What is the Meaning of: Lust | Concept and Definition of: Lust


Meanings, definitions, concepts of daily use

From the latin luxurĭa, lust is the appetite without restraint, deviant and disproportionate carnal pleasures. Even if this term tends to be associated with uncontrollable sexual desire, in fact, it allows to allude to the excess of anything else. Lust has a relationship with the lasciviousness that is unable to control the libido.
Religions condemn lust. For Catholicism, lust is a sin capital, while for Hinduism, it is part of the six inner enemies. Religion, in general, considered that sexual desire even is luxurious, belongs to the domain of the obsession or not.
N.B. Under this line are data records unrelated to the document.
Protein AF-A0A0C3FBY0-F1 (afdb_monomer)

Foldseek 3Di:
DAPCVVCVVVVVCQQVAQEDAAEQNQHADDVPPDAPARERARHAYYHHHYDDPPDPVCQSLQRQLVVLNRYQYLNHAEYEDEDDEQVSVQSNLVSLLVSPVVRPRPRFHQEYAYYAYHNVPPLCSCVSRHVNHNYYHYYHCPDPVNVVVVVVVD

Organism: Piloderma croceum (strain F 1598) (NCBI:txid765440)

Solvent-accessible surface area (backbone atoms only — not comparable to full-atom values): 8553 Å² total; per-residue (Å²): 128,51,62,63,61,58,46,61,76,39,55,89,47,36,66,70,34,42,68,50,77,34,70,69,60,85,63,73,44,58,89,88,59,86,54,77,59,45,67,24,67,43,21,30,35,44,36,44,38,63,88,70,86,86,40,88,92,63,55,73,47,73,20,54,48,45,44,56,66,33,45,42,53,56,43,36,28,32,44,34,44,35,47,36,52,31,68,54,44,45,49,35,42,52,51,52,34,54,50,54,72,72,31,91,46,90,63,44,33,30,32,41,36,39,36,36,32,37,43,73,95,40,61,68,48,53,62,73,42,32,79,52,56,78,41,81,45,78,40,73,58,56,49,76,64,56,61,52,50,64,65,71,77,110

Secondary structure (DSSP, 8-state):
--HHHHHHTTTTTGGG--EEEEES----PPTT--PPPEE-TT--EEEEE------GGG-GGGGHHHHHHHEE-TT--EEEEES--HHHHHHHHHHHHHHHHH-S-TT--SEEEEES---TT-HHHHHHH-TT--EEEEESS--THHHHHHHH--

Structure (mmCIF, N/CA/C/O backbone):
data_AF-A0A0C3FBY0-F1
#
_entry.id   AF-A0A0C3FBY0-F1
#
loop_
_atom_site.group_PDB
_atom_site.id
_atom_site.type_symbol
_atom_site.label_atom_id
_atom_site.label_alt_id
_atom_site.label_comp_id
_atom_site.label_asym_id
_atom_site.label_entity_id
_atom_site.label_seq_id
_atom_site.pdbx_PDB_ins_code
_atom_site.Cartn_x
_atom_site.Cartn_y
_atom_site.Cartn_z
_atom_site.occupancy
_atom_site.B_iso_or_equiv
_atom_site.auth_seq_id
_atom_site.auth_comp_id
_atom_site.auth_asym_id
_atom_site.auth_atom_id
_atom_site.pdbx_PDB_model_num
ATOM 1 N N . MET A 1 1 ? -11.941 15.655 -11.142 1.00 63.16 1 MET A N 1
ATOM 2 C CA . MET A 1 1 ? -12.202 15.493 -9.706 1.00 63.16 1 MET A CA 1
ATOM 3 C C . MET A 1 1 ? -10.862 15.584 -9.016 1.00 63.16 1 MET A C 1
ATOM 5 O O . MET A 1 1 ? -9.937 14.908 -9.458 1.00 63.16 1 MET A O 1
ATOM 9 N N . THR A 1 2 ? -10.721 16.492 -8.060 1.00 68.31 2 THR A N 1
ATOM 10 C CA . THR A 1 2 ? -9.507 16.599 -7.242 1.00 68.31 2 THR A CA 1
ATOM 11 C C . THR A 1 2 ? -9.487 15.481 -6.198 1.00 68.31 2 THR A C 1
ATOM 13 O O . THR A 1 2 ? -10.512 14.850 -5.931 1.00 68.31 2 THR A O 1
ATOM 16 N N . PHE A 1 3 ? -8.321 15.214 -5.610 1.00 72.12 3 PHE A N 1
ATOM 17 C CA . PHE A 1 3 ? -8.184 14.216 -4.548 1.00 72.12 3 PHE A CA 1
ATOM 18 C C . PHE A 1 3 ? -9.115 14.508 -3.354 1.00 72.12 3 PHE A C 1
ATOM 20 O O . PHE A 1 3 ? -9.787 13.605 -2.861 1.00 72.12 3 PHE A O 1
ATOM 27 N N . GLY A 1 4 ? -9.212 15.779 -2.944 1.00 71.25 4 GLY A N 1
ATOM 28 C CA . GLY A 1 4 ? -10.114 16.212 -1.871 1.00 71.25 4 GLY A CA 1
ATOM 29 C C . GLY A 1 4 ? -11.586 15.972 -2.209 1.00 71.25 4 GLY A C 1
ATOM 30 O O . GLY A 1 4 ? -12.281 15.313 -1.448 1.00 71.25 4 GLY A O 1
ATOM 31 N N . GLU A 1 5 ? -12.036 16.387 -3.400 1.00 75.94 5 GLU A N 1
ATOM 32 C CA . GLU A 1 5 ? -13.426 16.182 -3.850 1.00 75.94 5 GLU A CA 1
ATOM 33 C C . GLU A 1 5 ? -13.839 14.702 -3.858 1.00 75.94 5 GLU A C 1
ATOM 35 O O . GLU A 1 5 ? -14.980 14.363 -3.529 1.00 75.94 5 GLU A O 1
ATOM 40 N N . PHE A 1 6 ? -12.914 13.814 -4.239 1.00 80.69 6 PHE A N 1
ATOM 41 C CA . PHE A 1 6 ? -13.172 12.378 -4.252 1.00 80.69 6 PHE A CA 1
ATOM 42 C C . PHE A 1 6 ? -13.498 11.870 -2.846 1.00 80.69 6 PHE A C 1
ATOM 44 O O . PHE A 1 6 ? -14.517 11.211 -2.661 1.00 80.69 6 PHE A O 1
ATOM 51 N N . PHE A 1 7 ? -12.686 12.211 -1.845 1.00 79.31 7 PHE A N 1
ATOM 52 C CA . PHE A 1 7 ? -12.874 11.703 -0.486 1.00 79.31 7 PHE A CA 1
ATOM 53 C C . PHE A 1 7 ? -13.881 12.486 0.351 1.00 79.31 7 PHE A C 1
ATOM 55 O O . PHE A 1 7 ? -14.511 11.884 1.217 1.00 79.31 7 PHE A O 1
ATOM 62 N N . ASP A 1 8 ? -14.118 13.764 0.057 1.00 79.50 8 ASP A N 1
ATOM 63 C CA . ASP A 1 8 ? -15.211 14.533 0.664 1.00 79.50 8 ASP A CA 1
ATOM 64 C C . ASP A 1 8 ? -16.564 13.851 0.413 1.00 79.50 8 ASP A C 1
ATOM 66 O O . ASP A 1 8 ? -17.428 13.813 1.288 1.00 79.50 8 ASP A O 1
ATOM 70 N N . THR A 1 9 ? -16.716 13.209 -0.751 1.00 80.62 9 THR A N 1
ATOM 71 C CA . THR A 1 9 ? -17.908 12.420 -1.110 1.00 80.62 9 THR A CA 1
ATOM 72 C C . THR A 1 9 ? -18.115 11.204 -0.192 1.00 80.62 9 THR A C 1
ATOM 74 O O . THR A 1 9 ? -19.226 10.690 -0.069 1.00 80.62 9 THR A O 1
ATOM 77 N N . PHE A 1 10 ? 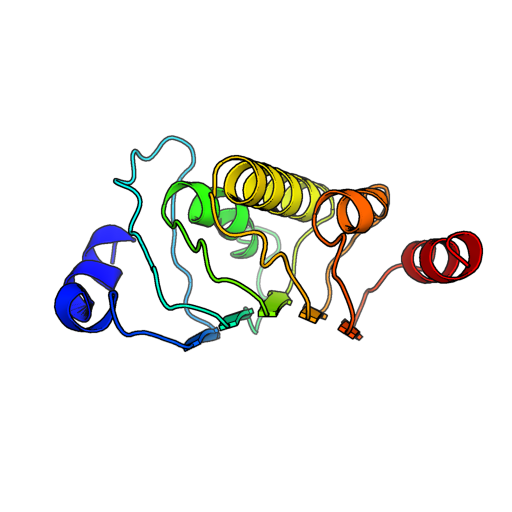-17.058 10.752 0.482 1.00 79.00 10 PHE A N 1
ATOM 78 C CA . PHE A 1 10 ? -17.031 9.558 1.323 1.00 79.00 10 PHE A CA 1
ATOM 79 C C . PHE A 1 10 ? -16.645 9.865 2.777 1.00 79.00 10 PHE A C 1
ATOM 81 O O . PHE A 1 10 ? -16.348 8.940 3.535 1.00 79.00 10 PHE A O 1
ATOM 88 N N . ALA A 1 11 ? -16.665 11.135 3.196 1.00 82.94 11 ALA A N 1
ATOM 89 C CA . ALA A 1 11 ? -16.174 11.556 4.509 1.00 82.94 11 ALA A CA 1
ATOM 90 C C . ALA A 1 11 ? -16.821 10.783 5.675 1.00 82.94 11 ALA A C 1
ATOM 92 O O . ALA A 1 11 ? -16.138 10.424 6.633 1.00 82.94 11 ALA A O 1
ATOM 93 N N . ASP A 1 12 ? -18.108 10.441 5.555 1.00 86.50 12 ASP A N 1
ATOM 94 C CA . ASP A 1 12 ? -18.848 9.687 6.573 1.00 86.50 12 ASP A CA 1
ATOM 95 C C . ASP A 1 12 ? -18.388 8.226 6.709 1.00 86.50 12 ASP A C 1
ATOM 97 O O . ASP A 1 12 ? -18.507 7.636 7.783 1.00 86.50 12 ASP A O 1
ATOM 101 N N . ILE A 1 13 ? -17.853 7.625 5.638 1.00 87.38 13 ILE A N 1
ATOM 102 C CA . ILE A 1 13 ? -17.417 6.222 5.646 1.00 87.38 13 ILE A CA 1
ATOM 103 C C . ILE A 1 13 ? -15.935 6.067 5.989 1.00 87.38 13 ILE A C 1
ATOM 105 O O . ILE A 1 13 ? -15.561 5.026 6.532 1.00 87.38 13 ILE A O 1
ATOM 109 N N . VAL A 1 14 ? -15.107 7.094 5.744 1.00 89.81 14 VAL A N 1
ATOM 110 C CA . VAL A 1 14 ? -13.648 7.093 5.978 1.00 89.81 14 VAL A CA 1
ATOM 111 C C . VAL A 1 14 ? -13.251 6.538 7.358 1.00 89.81 14 VAL A C 1
ATOM 113 O O . VAL A 1 14 ? -12.373 5.673 7.400 1.00 89.81 14 VAL A O 1
ATOM 116 N N . PRO A 1 15 ? -13.892 6.918 8.487 1.00 91.19 15 PRO A N 1
ATOM 117 C CA . PRO A 1 15 ? -13.507 6.409 9.806 1.00 91.19 15 PRO A CA 1
ATOM 118 C C . PRO A 1 15 ? -13.719 4.902 9.987 1.00 91.19 15 PRO A C 1
ATOM 120 O O . PRO A 1 15 ? -13.093 4.305 10.855 1.00 91.19 15 PRO A O 1
ATOM 123 N N . THR A 1 16 ? -14.608 4.298 9.195 1.00 93.75 16 THR A N 1
ATOM 124 C CA . THR A 1 16 ? -15.000 2.879 9.288 1.00 93.75 16 THR A CA 1
ATOM 125 C C . THR A 1 16 ? -14.548 2.045 8.091 1.00 93.75 16 THR A C 1
ATOM 127 O O . THR A 1 16 ? -14.776 0.836 8.058 1.00 93.75 16 THR A O 1
ATOM 130 N N . LEU A 1 17 ? -13.920 2.677 7.097 1.00 94.12 17 LEU A N 1
ATOM 131 C CA . LEU A 1 17 ? -13.494 2.027 5.870 1.00 94.12 17 LEU A CA 1
ATOM 132 C C . LEU A 1 17 ? -12.347 1.057 6.174 1.00 94.12 17 LEU A C 1
ATOM 134 O O . LEU A 1 17 ? -11.261 1.479 6.557 1.00 94.12 17 LEU A O 1
ATOM 138 N N . ILE A 1 18 ? -12.598 -0.241 5.997 1.00 95.69 18 ILE A N 1
ATOM 139 C CA . ILE A 1 18 ? -11.615 -1.309 6.258 1.00 95.69 18 ILE A CA 1
ATOM 140 C C . ILE A 1 18 ? -10.774 -1.620 5.020 1.00 95.69 18 ILE A C 1
ATOM 142 O O . ILE A 1 18 ? -9.587 -1.936 5.118 1.00 95.69 18 ILE A O 1
ATOM 146 N N . THR A 1 19 ? -11.385 -1.523 3.841 1.00 95.38 19 THR A N 1
ATOM 147 C CA . THR A 1 19 ? -10.755 -1.862 2.567 1.00 95.38 19 THR A CA 1
ATOM 148 C C . THR A 1 19 ? -11.076 -0.797 1.535 1.00 95.38 19 THR A C 1
ATOM 150 O O . THR A 1 19 ? -12.234 -0.412 1.382 1.00 95.38 19 THR A O 1
ATOM 153 N N . LEU A 1 20 ? -10.049 -0.350 0.817 1.00 93.56 20 LEU A N 1
ATOM 154 C CA . LEU A 1 20 ? -10.157 0.593 -0.288 1.00 93.56 20 LEU A CA 1
ATOM 155 C C . LEU A 1 20 ? -9.472 -0.009 -1.510 1.00 93.56 20 LEU A C 1
ATOM 157 O O . LEU A 1 20 ? -8.303 -0.388 -1.450 1.00 93.56 20 LEU A O 1
ATOM 161 N N . GLN A 1 21 ? -10.210 -0.093 -2.614 1.00 92.75 21 GLN A N 1
ATOM 162 C CA . GLN A 1 21 ? -9.698 -0.582 -3.887 1.00 92.75 21 GLN A CA 1
ATOM 163 C C . GLN A 1 21 ? -9.861 0.504 -4.945 1.00 92.75 21 GLN A C 1
ATOM 165 O O . GLN A 1 21 ? -10.972 0.928 -5.255 1.00 92.75 21 GLN A O 1
ATOM 170 N N . LEU A 1 22 ? -8.731 0.961 -5.470 1.00 88.75 22 LEU A N 1
ATOM 171 C CA . LEU A 1 22 ? -8.616 1.931 -6.547 1.00 88.75 22 LEU A CA 1
ATOM 172 C C . LEU A 1 22 ? -8.101 1.192 -7.783 1.00 88.75 22 LEU A C 1
ATOM 174 O O . LEU A 1 22 ? -6.917 1.242 -8.110 1.00 88.75 22 LEU A O 1
ATOM 178 N N . GLU A 1 23 ? -8.998 0.454 -8.435 1.00 86.12 23 GLU A N 1
ATOM 179 C CA . GLU A 1 23 ? -8.699 -0.265 -9.674 1.00 86.12 23 GLU A CA 1
ATOM 180 C C . GLU A 1 23 ? -9.115 0.578 -10.882 1.00 86.12 23 GLU A C 1
ATOM 182 O O . GLU A 1 23 ? -10.293 0.883 -11.062 1.00 86.12 23 GLU A O 1
ATOM 187 N N . GLY A 1 24 ? -8.147 1.007 -11.693 1.00 78.56 24 GLY A N 1
ATOM 188 C CA . GLY A 1 24 ? -8.386 1.895 -12.836 1.00 78.56 24 GLY A CA 1
ATOM 189 C C . GLY A 1 24 ? -8.835 3.313 -12.452 1.00 78.56 24 GLY A C 1
ATOM 190 O O . GLY A 1 24 ? -9.257 4.077 -13.319 1.00 78.56 24 GLY A O 1
ATOM 191 N N . ILE A 1 25 ? -8.755 3.683 -11.166 1.00 79.94 25 ILE A N 1
ATOM 192 C CA . ILE A 1 25 ? -9.132 5.010 -10.658 1.00 79.94 25 ILE A CA 1
ATOM 193 C C . ILE A 1 25 ? -7.879 5.854 -10.454 1.00 79.94 25 ILE A C 1
ATOM 195 O O . ILE A 1 25 ? -7.191 5.720 -9.446 1.00 79.94 25 ILE A O 1
ATOM 199 N N . ILE A 1 26 ? -7.611 6.763 -11.388 1.00 76.62 26 ILE A N 1
ATOM 200 C CA . ILE A 1 26 ? -6.437 7.640 -11.327 1.00 76.62 26 ILE A CA 1
ATOM 201 C C . ILE A 1 26 ? -6.742 8.854 -10.447 1.00 76.62 26 ILE A C 1
ATOM 203 O O . ILE A 1 26 ? -7.495 9.755 -10.834 1.00 76.62 26 ILE A O 1
ATOM 207 N N . LEU A 1 27 ? -6.107 8.909 -9.278 1.00 78.94 27 LEU A N 1
ATOM 208 C CA . LEU A 1 27 ? -6.134 10.071 -8.395 1.00 78.94 27 LEU A CA 1
ATOM 209 C C . LEU A 1 27 ? -4.919 10.961 -8.683 1.00 78.94 27 LEU A C 1
ATOM 211 O O . LEU A 1 27 ? -3.811 10.709 -8.220 1.00 78.94 27 LEU A O 1
ATOM 215 N N . ARG A 1 28 ? -5.125 12.017 -9.476 1.00 77.62 28 ARG A N 1
ATOM 216 C CA . ARG A 1 28 ? -4.056 12.949 -9.865 1.00 77.62 28 ARG A CA 1
ATOM 217 C C . ARG A 1 28 ? -3.750 13.924 -8.729 1.00 77.62 28 ARG A C 1
ATOM 219 O O . ARG A 1 28 ? -4.394 14.965 -8.639 1.00 77.62 28 ARG A O 1
ATOM 226 N N . VAL A 1 29 ? -2.763 13.591 -7.903 1.00 77.38 29 VAL A N 1
ATOM 227 C CA . VAL A 1 29 ? -2.167 14.505 -6.915 1.00 77.38 29 VAL A CA 1
ATOM 228 C C . VAL A 1 29 ? -0.872 15.065 -7.484 1.00 77.38 29 VAL A C 1
ATOM 230 O O . VAL A 1 29 ? 0.042 14.304 -7.812 1.00 77.38 29 VAL A O 1
ATOM 233 N N . ARG A 1 30 ? -0.772 16.388 -7.634 1.00 73.12 30 ARG A N 1
ATOM 234 C CA . ARG A 1 30 ? 0.452 17.017 -8.150 1.00 73.12 30 ARG A CA 1
ATOM 235 C C . ARG A 1 30 ? 1.480 17.209 -7.037 1.00 73.12 30 ARG A C 1
ATOM 237 O O . ARG A 1 30 ? 1.132 17.546 -5.912 1.00 73.12 30 ARG A O 1
ATOM 244 N N . SER A 1 31 ? 2.761 17.082 -7.380 1.00 67.06 31 SER A N 1
ATOM 245 C CA . SER A 1 31 ? 3.858 17.432 -6.471 1.00 67.06 31 SER A CA 1
ATOM 246 C C . SER A 1 31 ? 3.713 18.880 -5.981 1.00 67.06 31 SER A C 1
ATOM 248 O O . SER A 1 31 ? 3.588 19.801 -6.791 1.00 67.06 31 SER A O 1
ATOM 250 N N . GLY A 1 32 ? 3.748 19.081 -4.662 1.00 64.19 32 GLY A N 1
ATOM 251 C CA . GLY A 1 32 ? 3.589 20.393 -4.022 1.00 64.19 32 GLY A CA 1
ATOM 252 C C . GLY A 1 32 ? 2.144 20.889 -3.909 1.00 64.19 32 GLY A C 1
ATOM 253 O O . GLY A 1 32 ? 1.915 21.984 -3.395 1.00 64.19 32 GLY A O 1
ATOM 254 N N . GLU A 1 33 ? 1.161 20.109 -4.360 1.00 68.25 33 GLU A N 1
ATOM 255 C CA . GLU A 1 33 ? -0.239 20.363 -4.040 1.00 68.25 33 GLU A CA 1
ATOM 256 C C . GLU A 1 33 ? -0.445 20.073 -2.549 1.00 68.25 33 GLU A C 1
ATOM 258 O O . GLU A 1 33 ? -0.276 18.947 -2.088 1.00 68.25 33 GLU A O 1
ATOM 263 N N . HIS A 1 34 ? -0.743 21.111 -1.764 1.00 60.41 34 HIS A N 1
ATOM 264 C CA . HIS A 1 34 ? -1.010 20.952 -0.339 1.00 60.41 34 HIS A CA 1
ATOM 265 C C . HIS A 1 34 ? -2.333 20.202 -0.142 1.00 60.41 34 HIS A C 1
ATOM 267 O O . HIS A 1 34 ? -3.402 20.809 -0.100 1.00 60.41 34 HIS A O 1
ATOM 273 N N . CYS A 1 35 ? -2.257 18.883 0.000 1.00 69.81 35 CYS A N 1
ATOM 274 C CA . CYS A 1 35 ? -3.346 18.088 0.542 1.00 69.81 35 CYS A CA 1
ATOM 275 C C . CYS A 1 35 ? -3.415 18.278 2.059 1.00 69.81 35 CYS A C 1
ATOM 277 O O . CYS A 1 35 ? -2.405 18.160 2.752 1.00 69.81 35 CYS A O 1
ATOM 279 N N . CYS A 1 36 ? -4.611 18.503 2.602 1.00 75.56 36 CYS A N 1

The moral condemnation to lust, for example, the prohibition of intercourse out of wedlock.
In other words, lust is linked to possessive thoughts from someone else. When this kind of obsessions leads to a pathological extreme, it can generate sexual compulsions, abuse and rape.
A theological principle says that the source of love is still God; love God is to love all human beings human. On the other hand, if one does not like God, it is not more able to love anyone. Lust appears from the time which it is sought to possess the other to get love off God. It is therefore a dehumanization of the loved one.
The religious response against lust is the love for God and the recognition of the other as an object of divine creation. However, loving others is loving God.
Note: This translation is provided for educational purposes and may contain errors or be inaccurate.